(Stored dataset items)
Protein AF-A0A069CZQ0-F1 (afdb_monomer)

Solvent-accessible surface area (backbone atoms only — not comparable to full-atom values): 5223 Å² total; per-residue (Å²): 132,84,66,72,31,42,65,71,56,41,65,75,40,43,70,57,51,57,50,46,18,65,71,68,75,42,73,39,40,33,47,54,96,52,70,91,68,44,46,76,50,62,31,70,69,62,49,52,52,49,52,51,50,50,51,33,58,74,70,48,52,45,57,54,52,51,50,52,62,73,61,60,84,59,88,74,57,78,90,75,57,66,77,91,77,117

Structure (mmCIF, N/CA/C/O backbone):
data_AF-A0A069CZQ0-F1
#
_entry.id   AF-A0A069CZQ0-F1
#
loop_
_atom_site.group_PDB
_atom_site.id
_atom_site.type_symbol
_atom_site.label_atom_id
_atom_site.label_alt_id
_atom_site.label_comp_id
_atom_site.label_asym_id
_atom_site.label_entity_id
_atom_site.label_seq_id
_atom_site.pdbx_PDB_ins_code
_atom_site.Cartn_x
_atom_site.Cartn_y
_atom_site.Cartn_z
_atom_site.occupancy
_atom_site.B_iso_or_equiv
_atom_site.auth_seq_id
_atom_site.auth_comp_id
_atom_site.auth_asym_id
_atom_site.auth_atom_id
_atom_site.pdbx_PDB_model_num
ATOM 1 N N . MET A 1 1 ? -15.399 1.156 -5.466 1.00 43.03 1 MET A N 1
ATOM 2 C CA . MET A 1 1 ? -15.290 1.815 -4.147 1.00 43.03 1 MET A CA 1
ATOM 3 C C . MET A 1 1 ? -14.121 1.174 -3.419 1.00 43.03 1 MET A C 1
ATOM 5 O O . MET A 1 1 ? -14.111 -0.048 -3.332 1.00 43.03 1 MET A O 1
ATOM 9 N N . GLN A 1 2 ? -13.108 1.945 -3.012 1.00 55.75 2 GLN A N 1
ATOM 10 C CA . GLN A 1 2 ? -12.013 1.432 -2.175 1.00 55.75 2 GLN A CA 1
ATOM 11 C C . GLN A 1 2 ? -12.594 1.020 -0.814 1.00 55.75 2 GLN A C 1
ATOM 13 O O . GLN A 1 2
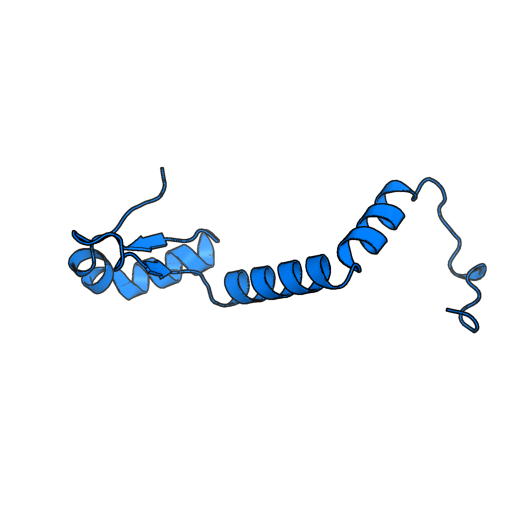 ? -13.405 1.756 -0.254 1.00 55.75 2 GLN A O 1
ATOM 18 N N . GLN A 1 3 ? -12.243 -0.167 -0.312 1.00 66.12 3 GLN A N 1
ATOM 19 C CA . GLN A 1 3 ? -12.640 -0.578 1.036 1.00 66.12 3 GLN A CA 1
ATOM 20 C C . GLN A 1 3 ? -11.792 0.192 2.050 1.00 66.12 3 GLN A C 1
ATOM 22 O O . GLN A 1 3 ? -10.576 0.015 2.102 1.00 66.12 3 GLN A O 1
ATOM 27 N N . ALA A 1 4 ? -12.442 1.048 2.836 1.00 76.00 4 ALA A N 1
ATOM 28 C CA . ALA A 1 4 ? -11.825 1.731 3.961 1.00 76.00 4 ALA A CA 1
ATOM 29 C C . ALA A 1 4 ? -12.042 0.917 5.243 1.00 76.00 4 ALA A C 1
ATOM 31 O O . ALA A 1 4 ? -13.178 0.586 5.597 1.00 76.00 4 ALA A O 1
ATOM 32 N N . PHE A 1 5 ? -10.957 0.589 5.940 1.00 90.88 5 PHE A N 1
ATOM 33 C CA . PHE A 1 5 ? -10.985 -0.142 7.205 1.00 90.88 5 PHE A CA 1
ATOM 34 C C . PHE A 1 5 ? -10.713 0.800 8.372 1.00 90.88 5 PHE A C 1
ATOM 36 O O . PHE A 1 5 ? -9.839 1.649 8.293 1.00 90.88 5 PHE A O 1
ATOM 43 N N . THR A 1 6 ? -11.379 0.610 9.509 1.00 94.88 6 THR A N 1
ATOM 44 C CA . THR A 1 6 ? -10.887 1.199 10.767 1.00 94.88 6 THR A CA 1
ATOM 45 C C . THR A 1 6 ? -9.698 0.383 11.290 1.00 94.88 6 THR A C 1
ATOM 47 O O . THR A 1 6 ? -9.624 -0.814 10.994 1.00 94.88 6 THR A O 1
ATOM 50 N N . PRO A 1 7 ? -8.808 0.930 12.141 1.00 95.06 7 PRO A N 1
ATOM 51 C CA . PRO A 1 7 ? -7.682 0.170 12.697 1.00 95.06 7 PRO A CA 1
ATOM 52 C C . PRO A 1 7 ? -8.115 -1.101 13.430 1.00 95.06 7 PRO A C 1
ATOM 54 O O . PRO A 1 7 ? -7.463 -2.140 13.346 1.00 95.06 7 PRO A O 1
ATOM 57 N N . SER A 1 8 ? -9.254 -1.041 14.127 1.00 94.94 8 SER A N 1
ATOM 58 C CA . SER A 1 8 ? -9.798 -2.194 14.849 1.00 94.94 8 SER A CA 1
ATOM 59 C C . SER A 1 8 ? -10.235 -3.309 13.900 1.00 94.94 8 SER A C 1
ATOM 61 O O . SER A 1 8 ? -9.927 -4.474 14.152 1.00 94.94 8 SER A O 1
ATOM 63 N N . ASN A 1 9 ? -10.906 -2.953 12.800 1.00 94.38 9 ASN A N 1
ATOM 64 C CA . ASN A 1 9 ? -11.324 -3.906 11.775 1.00 94.38 9 ASN A CA 1
ATOM 65 C C . ASN A 1 9 ? -10.105 -4.463 11.016 1.00 94.38 9 ASN A C 1
ATOM 67 O O . ASN A 1 9 ? -9.972 -5.677 10.865 1.00 94.38 9 ASN A O 1
ATOM 71 N N . ALA A 1 10 ? -9.160 -3.596 10.643 1.00 95.06 10 ALA A N 1
ATOM 72 C CA . ALA A 1 10 ? -7.928 -3.996 9.973 1.00 95.06 10 ALA A CA 1
ATOM 73 C C . ALA A 1 10 ? -7.112 -4.990 10.807 1.00 95.06 10 ALA A C 1
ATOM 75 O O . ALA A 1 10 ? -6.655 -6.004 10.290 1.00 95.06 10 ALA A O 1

What is expected: Your job is to repeat every entry exactly, keeping all pictures out of the copy.

Expected output:
Protein AF-A0A069CZQ0-F1 (afdb_monomer)

Solvent-accessible surface area (backbone atoms only — not comparable to full-atom values): 5223 Å² total; per-residue (Å²): 132,84,66,72,31,42,65,71,56,41,65,75,40,43,70,57,51,57,50,46,18,65,71,68,75,42,73,39,40,33,47,54,96,52,70,91,68,44,46,76,50,62,31,70,69,62,49,52,52,49,52,51,50,50,51,33,58,74,70,48,52,45,57,54,52,51,50,52,62,73,61,60,84,59,88,74,57,78,90,75,57,66,77,91,77,117

Structure (mmCIF, N/CA/C/O backbone):
data_AF-A0A069CZQ0-F1
#
_entry.id   AF-A0A069CZQ0-F1
#
loop_
_atom_site.group_PDB
_atom_site.id
_atom_site.type_symbol
_atom_site.label_atom_id
_atom_site.label_alt_id
_atom_site.label_comp_id
_atom_site.label_asym_id
_atom_site.label_entity_id
_atom_site.label_seq_id
_atom_site.pdbx_PDB_ins_code
_atom_site.Cartn_x
_atom_site.Cartn_y
_atom_site.Cartn_z
_atom_site.occupancy
_atom_site.B_iso_or_equiv
_atom_site.auth_seq_id
_atom_site.auth_comp_id
_atom_site.auth_asym_id
_atom_site.auth_atom_id
_atom_site.pdbx_PDB_model_num
ATOM 1 N N . MET A 1 1 ? -15.399 1.156 -5.466 1.00 43.03 1 MET A N 1
ATOM 2 C CA . MET A 1 1 ? -15.290 1.815 -4.147 1.00 43.03 1 MET A CA 1
ATOM 3 C C . MET A 1 1 ? -14.121 1.174 -3.419 1.00 43.03 1 MET A C 1
ATOM 5 O O . MET A 1 1 ? -14.111 -0.048 -3.332 1.00 43.03 1 MET A O 1
ATOM 9 N N . GLN A 1 2 ? -13.108 1.945 -3.012 1.00 55.75 2 GLN A N 1
ATOM 10 C CA . GLN A 1 2 ? -12.013 1.432 -2.175 1.00 55.75 2 GLN A CA 1
ATOM 11 C C . GLN A 1 2 ? -12.594 1.020 -0.814 1.00 55.75 2 GLN A C 1
ATOM 13 O O . GLN A 1 2
 ? -13.405 1.756 -0.254 1.00 55.75 2 GLN A O 1
ATOM 18 N N . GLN A 1 3 ? -12.243 -0.167 -0.312 1.00 66.12 3 GLN A N 1
ATOM 19 C CA . GLN A 1 3 ? -12.640 -0.578 1.036 1.00 66.12 3 GLN A CA 1
ATOM 20 C C . GLN A 1 3 ? -11.792 0.192 2.050 1.00 66.12 3 GLN A C 1
ATOM 22 O O . GLN A 1 3 ? -10.576 0.015 2.102 1.00 66.12 3 GLN A O 1
ATOM 27 N N . ALA A 1 4 ? -12.442 1.048 2.836 1.00 76.00 4 ALA A N 1
ATOM 28 C CA . ALA A 1 4 ? -11.825 1.731 3.961 1.00 76.00 4 ALA A CA 1
ATOM 29 C C . ALA A 1 4 ? -12.042 0.917 5.243 1.00 76.00 4 ALA A C 1
ATOM 31 O O . ALA A 1 4 ? -13.178 0.586 5.597 1.00 76.00 4 ALA A O 1
ATOM 32 N N . PHE A 1 5 ? -10.957 0.589 5.940 1.00 90.88 5 PHE A N 1
ATOM 33 C CA . PHE A 1 5 ? -10.985 -0.142 7.205 1.00 90.88 5 PHE A CA 1
ATOM 34 C C . PHE A 1 5 ? -10.713 0.800 8.372 1.00 90.88 5 PHE A C 1
ATOM 36 O O . PHE A 1 5 ? -9.839 1.649 8.293 1.00 90.88 5 PHE A O 1
ATOM 43 N N . THR A 1 6 ? -11.379 0.610 9.509 1.00 94.88 6 THR A N 1
ATOM 44 C CA . THR A 1 6 ? -10.887 1.199 10.767 1.00 94.88 6 THR A CA 1
ATOM 45 C C . THR A 1 6 ? -9.698 0.383 11.290 1.00 94.88 6 THR A C 1
ATOM 47 O O . THR A 1 6 ? -9.624 -0.814 10.994 1.00 94.88 6 THR A O 1
ATOM 50 N N . PRO A 1 7 ? -8.808 0.930 12.141 1.00 95.06 7 PRO A N 1
ATOM 51 C CA . PRO A 1 7 ? -7.682 0.170 12.697 1.00 95.06 7 PRO A CA 1
ATOM 52 C C . PRO A 1 7 ? -8.115 -1.101 13.430 1.00 95.06 7 PRO A C 1
ATOM 54 O O . PRO A 1 7 ? -7.463 -2.140 13.346 1.00 95.06 7 PRO A O 1
ATOM 57 N N . SER A 1 8 ? -9.254 -1.041 14.127 1.00 94.94 8 SER A N 1
ATOM 58 C CA . SER A 1 8 ? -9.798 -2.194 14.849 1.00 94.94 8 SER A CA 1
ATOM 59 C C . SER A 1 8 ? -10.235 -3.309 13.900 1.00 94.94 8 SER A C 1
ATOM 61 O O . SER A 1 8 ? -9.927 -4.474 14.152 1.00 94.94 8 SER A O 1
ATOM 63 N N . ASN A 1 9 ? -10.906 -2.953 12.800 1.00 94.38 9 ASN A N 1
ATOM 64 C CA . ASN A 1 9 ? -11.324 -3.906 11.775 1.00 94.38 9 ASN A CA 1
ATOM 65 C C . ASN A 1 9 ? -10.105 -4.463 11.016 1.00 94.38 9 ASN A C 1
ATOM 67 O O . ASN A 1 9 ? -9.972 -5.677 10.865 1.00 94.38 9 ASN A O 1
ATOM 71 N N . ALA A 1 10 ? -9.160 -3.596 10.643 1.00 95.06 10 ALA A N 1
ATOM 72 C CA . ALA A 1 10 ? -7.928 -3.996 9.973 1.00 95.06 10 ALA A CA 1
ATOM 73 C C . ALA A 1 10 ? -7.112 -4.990 10.807 1.00 95.06 10 ALA A C 1
ATOM 75 O O . ALA A 1 10 ? -6.655 -6.004 10.290 1.00 95.06 10 ALA A O 1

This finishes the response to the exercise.